- ACOs are More Important Than Ever for LTC Facilities
- March 13, 2015 | Author: Amy E. McCracken
- Law Firm: Duane Morris LLP - Chicago Office
- On January 26, 2015, the United States Department of Health & Human Services (HHS) announced its timeline for shifting Medicare reimbursements from volume-based criteria to value-based criteria. HHS has adopted a framework that categorizes health care payments according to how providers receive payment to provide care:
- Category 1-fee-for-service with no link of payment to quality
- Category 2-fee-for-service with a link of payment to quality
- Category 3-alternative payment models built on fee-for-service architecture
- Category 4-population-based payment
In Monday's announcement, HHS disclosed its initiative to drive more of the Medicare payments to categories 3 and 4. This is the first time in history that HHS has set explicit goals for alternative payment models and value-based payments. HHS declared: "Improving the quality and affordability of care for all Americans has always been a pillar of the Affordable Care Act, alongside expanding access to such care. The law gives us the opportunity to shape the way health care is delivered to patients and to improve the quality of care system-wide while helping to reduce the growth of health care costs."
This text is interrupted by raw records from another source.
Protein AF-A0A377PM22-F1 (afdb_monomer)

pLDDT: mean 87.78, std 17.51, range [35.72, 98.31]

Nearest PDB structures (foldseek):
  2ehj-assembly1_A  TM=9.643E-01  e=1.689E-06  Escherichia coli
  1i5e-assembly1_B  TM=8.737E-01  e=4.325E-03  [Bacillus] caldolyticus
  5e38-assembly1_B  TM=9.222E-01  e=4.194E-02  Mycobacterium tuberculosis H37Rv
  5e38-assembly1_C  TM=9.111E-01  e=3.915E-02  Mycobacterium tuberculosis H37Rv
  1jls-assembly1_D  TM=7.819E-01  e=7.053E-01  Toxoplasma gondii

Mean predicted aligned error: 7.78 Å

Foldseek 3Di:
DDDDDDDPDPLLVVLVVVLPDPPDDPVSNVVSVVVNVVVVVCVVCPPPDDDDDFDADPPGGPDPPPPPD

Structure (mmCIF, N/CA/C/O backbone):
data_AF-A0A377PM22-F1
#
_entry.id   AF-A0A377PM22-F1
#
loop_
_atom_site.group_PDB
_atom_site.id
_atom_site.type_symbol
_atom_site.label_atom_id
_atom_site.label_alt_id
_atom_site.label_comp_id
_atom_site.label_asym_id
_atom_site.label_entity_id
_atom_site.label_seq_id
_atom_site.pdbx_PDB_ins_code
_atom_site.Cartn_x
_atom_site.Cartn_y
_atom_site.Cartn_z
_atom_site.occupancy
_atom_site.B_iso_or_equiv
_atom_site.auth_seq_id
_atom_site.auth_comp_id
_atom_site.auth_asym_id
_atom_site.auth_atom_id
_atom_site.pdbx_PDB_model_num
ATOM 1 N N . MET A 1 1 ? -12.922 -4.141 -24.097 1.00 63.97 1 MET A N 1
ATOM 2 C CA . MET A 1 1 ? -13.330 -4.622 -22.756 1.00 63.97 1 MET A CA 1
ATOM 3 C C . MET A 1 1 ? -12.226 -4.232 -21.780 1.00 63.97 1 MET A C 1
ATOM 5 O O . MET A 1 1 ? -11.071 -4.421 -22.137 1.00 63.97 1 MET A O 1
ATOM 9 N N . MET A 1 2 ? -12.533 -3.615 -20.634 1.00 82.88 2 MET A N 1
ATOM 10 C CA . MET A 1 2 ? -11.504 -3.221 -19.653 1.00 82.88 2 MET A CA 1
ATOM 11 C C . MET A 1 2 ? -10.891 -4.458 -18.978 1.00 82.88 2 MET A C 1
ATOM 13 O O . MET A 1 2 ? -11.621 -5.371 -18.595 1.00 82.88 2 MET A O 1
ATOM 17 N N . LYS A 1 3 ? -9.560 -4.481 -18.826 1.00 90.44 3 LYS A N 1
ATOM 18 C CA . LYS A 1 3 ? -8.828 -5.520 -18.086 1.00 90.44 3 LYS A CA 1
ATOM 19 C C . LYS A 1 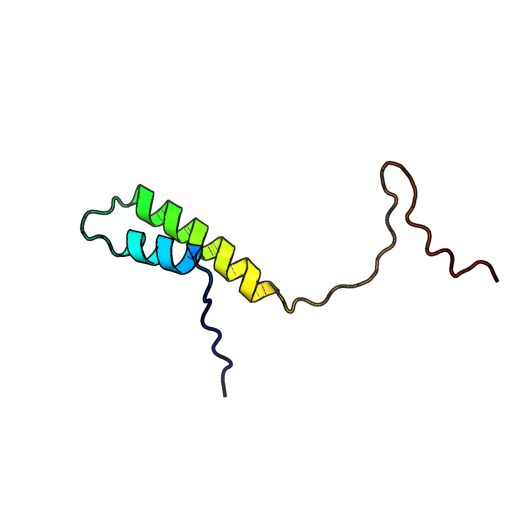3 ? -9.040 -5.298 -16.586 1.00 90.44 3 LYS A C 1
ATOM 21 O O . LYS A 1 3 ? -8.733 -4.223 -16.082 1.00 90.44 3 LYS A O 1
ATOM 26 N N . ILE A 1 4 ? -9.548 -6.309 -15.886 1.00 93.69 4 ILE A N 1
ATOM 27 C CA . ILE A 1 4 ? -9.706 -6.302 -14.426 1.00 93.69 4 ILE A CA 1
ATOM 28 C C . ILE A 1 4 ? -8.673 -7.262 -13.843 1.00 93.69 4 ILE A C 1
ATOM 30 O O . ILE A 1 4 ? -8.608 -8.420 -14.254 1.00 93.69 4 ILE A O 1
ATOM 34 N N . VAL A 1 5 ? -7.874 -6.779 -12.892 1.00 95.00 5 VAL A N 1
ATOM 35 C CA . VAL A 1 5 ? -6.888 -7.584 -12.166 1.00 95.00 5 VAL A CA 1
ATOM 36 C C . VAL A 1 5 ? -7.274 -7.602 -10.691 1.00 95.00 5 VAL A C 1
ATOM 38 O O . VAL A 1 5 ? -7.271 -6.570 -10.026 1.00 95.00 5 VAL A O 1
ATOM 41 N N . GLU A 1 6 ? -7.627 -8.780 -10.182 1.00 94.81 6 GLU A N 1
ATOM 42 C CA . GLU A 1 6 ? -7.837 -9.004 -8.752 1.00 94.81 6 GLU A CA 1
ATOM 43 C C . GLU A 1 6 ? -6.503 -9.401 -8.103 1.00 94.81 6 GLU A C 1
ATOM 45 O O . GLU A 1 6 ? -5.948 -10.459 -8.405 1.00 94.81 6 GLU A O 1
ATOM 50 N N . VAL A 1 7 ? -5.990 -8.570 -7.193 1.00 95.19 7 VAL A N 1
ATOM 51 C CA . VAL A 1 7 ? -4.713 -8.822 -6.510 1.00 95.19 7 VAL A CA 1
ATOM 52 C C . VAL A 1 7 ? -4.892 -9.858 -5.393 1.00 95.19 7 VAL A C 1
ATOM 54 O O . VAL A 1 7 ? -5.427 -9.560 -4.324 1.00 95.19 7 VAL A O 1
ATOM 57 N N . LYS A 1 8 ? -4.403 -11.086 -5.618 1.00 93.56 8 LYS A N 1
ATOM 58 C CA . LYS A 1 8 ? -4.541 -12.241 -4.701 1.00 93.56 8 LYS A CA 1
ATOM 59 C C . LYS A 1 8 ? -3.370 -12.417 -3.724 1.00 93.56 8 LYS A C 1
ATOM 61 O O . LYS A 1 8 ? -3.049 -13.534 -3.322 1.00 93.56 8 LYS A O 1
ATOM 66 N N . HIS A 1 9 ? -2.734 -11.325 -3.309 1.00 95.12 9 HIS A N 1
ATOM 67 C CA . HIS A 1 9 ? -1.617 -11.379 -2.365 1.00 95.12 9 HIS A CA 1
ATOM 68 C C . HIS A 1 9 ? -2.107 -11.633 -0.917 1.00 95.12 9 HIS A C 1
ATOM 70 O O . HIS A 1 9 ? -3.009 -10.923 -0.450 1.00 95.12 9 HIS A O 1
ATOM 76 N N . PRO A 1 10 ? -1.512 -12.572 -0.144 1.00 97.19 10 PRO A N 1
ATOM 77 C CA . PRO A 1 10 ? -1.968 -12.898 1.214 1.00 97.19 10 PRO A CA 1
ATOM 78 C C . PRO A 1 10 ? -2.032 -11.691 2.158 1.00 97.19 10 PRO A C 1
ATOM 80 O O . PRO A 1 10 ? -2.994 -11.543 2.913 1.00 97.19 10 PRO A O 1
ATOM 83 N N . LEU A 1 11 ? -1.048 -10.785 2.076 1.00 97.25 11 LEU A N 1
ATOM 84 C CA . LEU A 1 11 ? -1.036 -9.565 2.893 1.00 97.25 11 LEU A CA 1
ATOM 85 C C . LEU A 1 11 ? -2.135 -8.576 2.500 1.00 97.25 11 LEU A C 1
ATOM 87 O O . LEU A 1 11 ? -2.671 -7.914 3.382 1.00 97.25 11 LEU A O 1
ATOM 91 N N . VAL A 1 12 ? -2.506 -8.491 1.217 1.00 97.12 12 VAL A N 1
ATOM 92 C CA . VAL A 1 12 ? -3.609 -7.619 0.780 1.00 97.12 12 VAL A CA 1
ATOM 93 C C . VAL A 1 12 ? -4.907 -8.108 1.408 1.00 97.12 12 VAL A C 1
ATOM 95 O O . VAL A 1 12 ? -5.604 -7.329 2.051 1.00 97.12 12 VAL A O 1
ATOM 98 N N . ARG A 1 13 ? -5.178 -9.418 1.336 1.00 96.81 13 ARG A N 1
ATOM 99 C CA . ARG A 1 13 ? -6.351 -10.036 1.971 1.00 96.81 13 ARG A CA 1
ATOM 100 C C . ARG A 1 13 ? -6.364 -9.843 3.489 1.00 96.81 13 ARG A C 1
ATOM 102 O O . ARG A 1 13 ? -7.404 -9.497 4.043 1.00 96.81 13 ARG A O 1
ATOM 109 N N . HIS A 1 14 ? -5.236 -10.066 4.162 1.00 97.81 14 HIS A N 1
ATOM 110 C CA . HIS A 1 14 ? -5.134 -9.894 5.613 1.00 97.81 14 HIS A CA 1
ATOM 111 C C . HIS A 1 14 ? -5.431 -8.448 6.036 1.00 97.81 14 HIS A C 1
ATOM 113 O O . HIS A 1 14 ? -6.285 -8.219 6.890 1.00 97.81 14 HIS A O 1
ATOM 119 N N . LYS A 1 15 ? -4.786 -7.469 5.390 1.00 97.44 15 LYS A N 1
ATOM 120 C CA . LYS A 1 15 ? -4.941 -6.044 5.713 1.00 97.44 15 LYS A CA 1
ATOM 121 C C . LYS A 1 15 ? -6.340 -5.531 5.379 1.00 97.44 15 LYS A C 1
ATOM 123 O O . LYS A 1 15 ? -6.936 -4.847 6.203 1.00 97.44 15 LYS A O 1
ATOM 128 N N . LEU A 1 16 ? -6.916 -5.944 4.246 1.00 97.12 16 LEU A N 1
ATOM 129 C CA . LEU A 1 16 ? -8.321 -5.667 3.919 1.00 97.12 16 LEU A CA 1
ATOM 130 C C . LEU A 1 16 ? -9.291 -6.248 4.951 1.00 97.12 16 LEU A C 1
ATOM 132 O O . LEU A 1 16 ? -10.306 -5.620 5.235 1.00 97.12 16 LEU A O 1
ATOM 136 N N . GLY A 1 17 ? -8.992 -7.424 5.510 1.00 97.12 17 GLY A N 1
ATOM 137 C CA . GLY A 1 17 ? -9.764 -7.999 6.611 1.00 97.12 17 GLY A CA 1
ATOM 138 C C . GLY A 1 17 ? -9.754 -7.095 7.844 1.00 97.12 17 GLY A C 1
ATOM 139 O O . GLY A 1 17 ? -10.815 -6.761 8.360 1.00 97.12 17 GLY A O 1
ATOM 140 N N . LEU A 1 18 ? -8.570 -6.628 8.257 1.00 97.50 18 LEU A N 1
ATOM 141 C CA . LEU A 1 18 ? -8.416 -5.702 9.387 1.00 97.50 18 LEU A CA 1
ATOM 142 C C . LEU A 1 18 ? -9.102 -4.348 9.143 1.00 97.50 18 LEU A C 1
ATOM 144 O O . LEU A 1 18 ? -9.711 -3.798 10.050 1.00 97.50 18 LEU A O 1
ATOM 148 N N . MET A 1 19 ? -9.055 -3.819 7.916 1.00 97.50 19 MET A N 1
ATOM 149 C CA . MET A 1 19 ? -9.711 -2.551 7.556 1.00 97.50 19 MET A CA 1
ATOM 150 C C . MET A 1 19 ? -11.243 -2.593 7.660 1.00 97.50 19 MET A C 1
ATOM 152 O O . MET A 1 19 ? -11.868 -1.537 7.694 1.00 97.50 19 MET A O 1
ATOM 156 N N . ARG A 1 20 ? -11.850 -3.787 7.669 1.00 97.25 20 ARG A N 1
ATOM 157 C CA . ARG A 1 20 ? -13.307 -3.986 7.768 1.00 97.25 20 ARG A CA 1
ATOM 158 C C . ARG A 1 20 ? -13.796 -4.194 9.205 1.00 97.25 20 ARG A C 1
ATOM 160 O O . ARG A 1 20 ? -14.990 -4.397 9.405 1.00 97.25 20 ARG A O 1
ATOM 167 N N . GLU A 1 21 ? -12.897 -4.166 10.185 1.00 97.00 21 GLU A N 1
ATOM 168 C CA . GLU A 1 21 ? -13.241 -4.220 11.606 1.00 97.00 21 GLU A CA 1
ATOM 169 C C . GLU A 1 21 ? -14.039 -2.964 12.007 1.00 97.00 21 GLU A C 1
ATOM 171 O O . GLU A 1 21 ? -13.628 -1.847 11.697 1.00 97.00 21 GLU A O 1
ATOM 176 N N . ASN A 1 22 ? -15.186 -3.140 12.677 1.00 96.25 22 ASN A N 1
ATOM 177 C CA . ASN A 1 22 ? -16.120 -2.044 12.978 1.00 96.25 22 ASN A CA 1
ATOM 178 C C . ASN A 1 22 ? -15.497 -0.955 13.866 1.00 96.25 22 ASN A C 1
ATOM 180 O O . ASN A 1 22 ? -15.717 0.232 13.641 1.00 96.25 22 ASN A O 1
ATOM 184 N N . ASP A 1 23 ? -14.680 -1.364 14.837 1.00 95.75 23 ASP A N 1
ATOM 185 C CA . ASP A 1 23 ? -14.128 -0.477 15.866 1.00 95.75 23 ASP A CA 1
ATOM 186 C C . ASP A 1 23 ? -12.692 -0.018 15.537 1.00 95.75 23 ASP A C 1
ATOM 188 O O . ASP A 1 23 ? -11.898 0.316 16.422 1.00 95.75 23 ASP A O 1
ATOM 192 N N . ILE A 1 24 ? -12.316 -0.009 14.252 1.00 97.06 24 ILE A N 1
ATOM 193 C CA . ILE A 1 24 ? -10.989 0.437 13.822 1.00 97.06 24 ILE A CA 1
ATOM 194 C C . ILE A 1 24 ? -10.812 1.952 14.011 1.00 97.06 24 ILE A C 1
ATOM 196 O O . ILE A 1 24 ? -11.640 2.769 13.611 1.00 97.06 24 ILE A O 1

By the end of 2016, HHS has set a goal of tying 30 percent of traditional, fee-for-service, Medicare payments to quality or value through alternative payment models, such as Accountable Care Organizations (ACOs) or bundled payment arrangements. By the end of 2018, the goal is 50 percent of these payments.
An ACO is an organization of health care providers that agree to be accountable for the quality, cost, and overall care of a group of Medicare beneficiaries. Reimbursement is tied to quality metrics to reduce the total cost of care for the assigned population of patients. Hospitals and physicians have been forming ACOs, and HHS’s most recent initiative should drive even more dollars in this direction.
However, in our experience, long-term care facilities (LTC Facilities) have been slow to adopt the ACO model. Refusal to join an ACO could result in fewer referrals from hospitals and other providers, since ACO members will refer to the facility (or facilities) within the ACO. LTC Facilities with high ratings for their Quality Measures (on Nursing Home Compare) and low re-hospitalization rates will be more attractive to ACOs. Now is the time to join an ACO, before it is too late.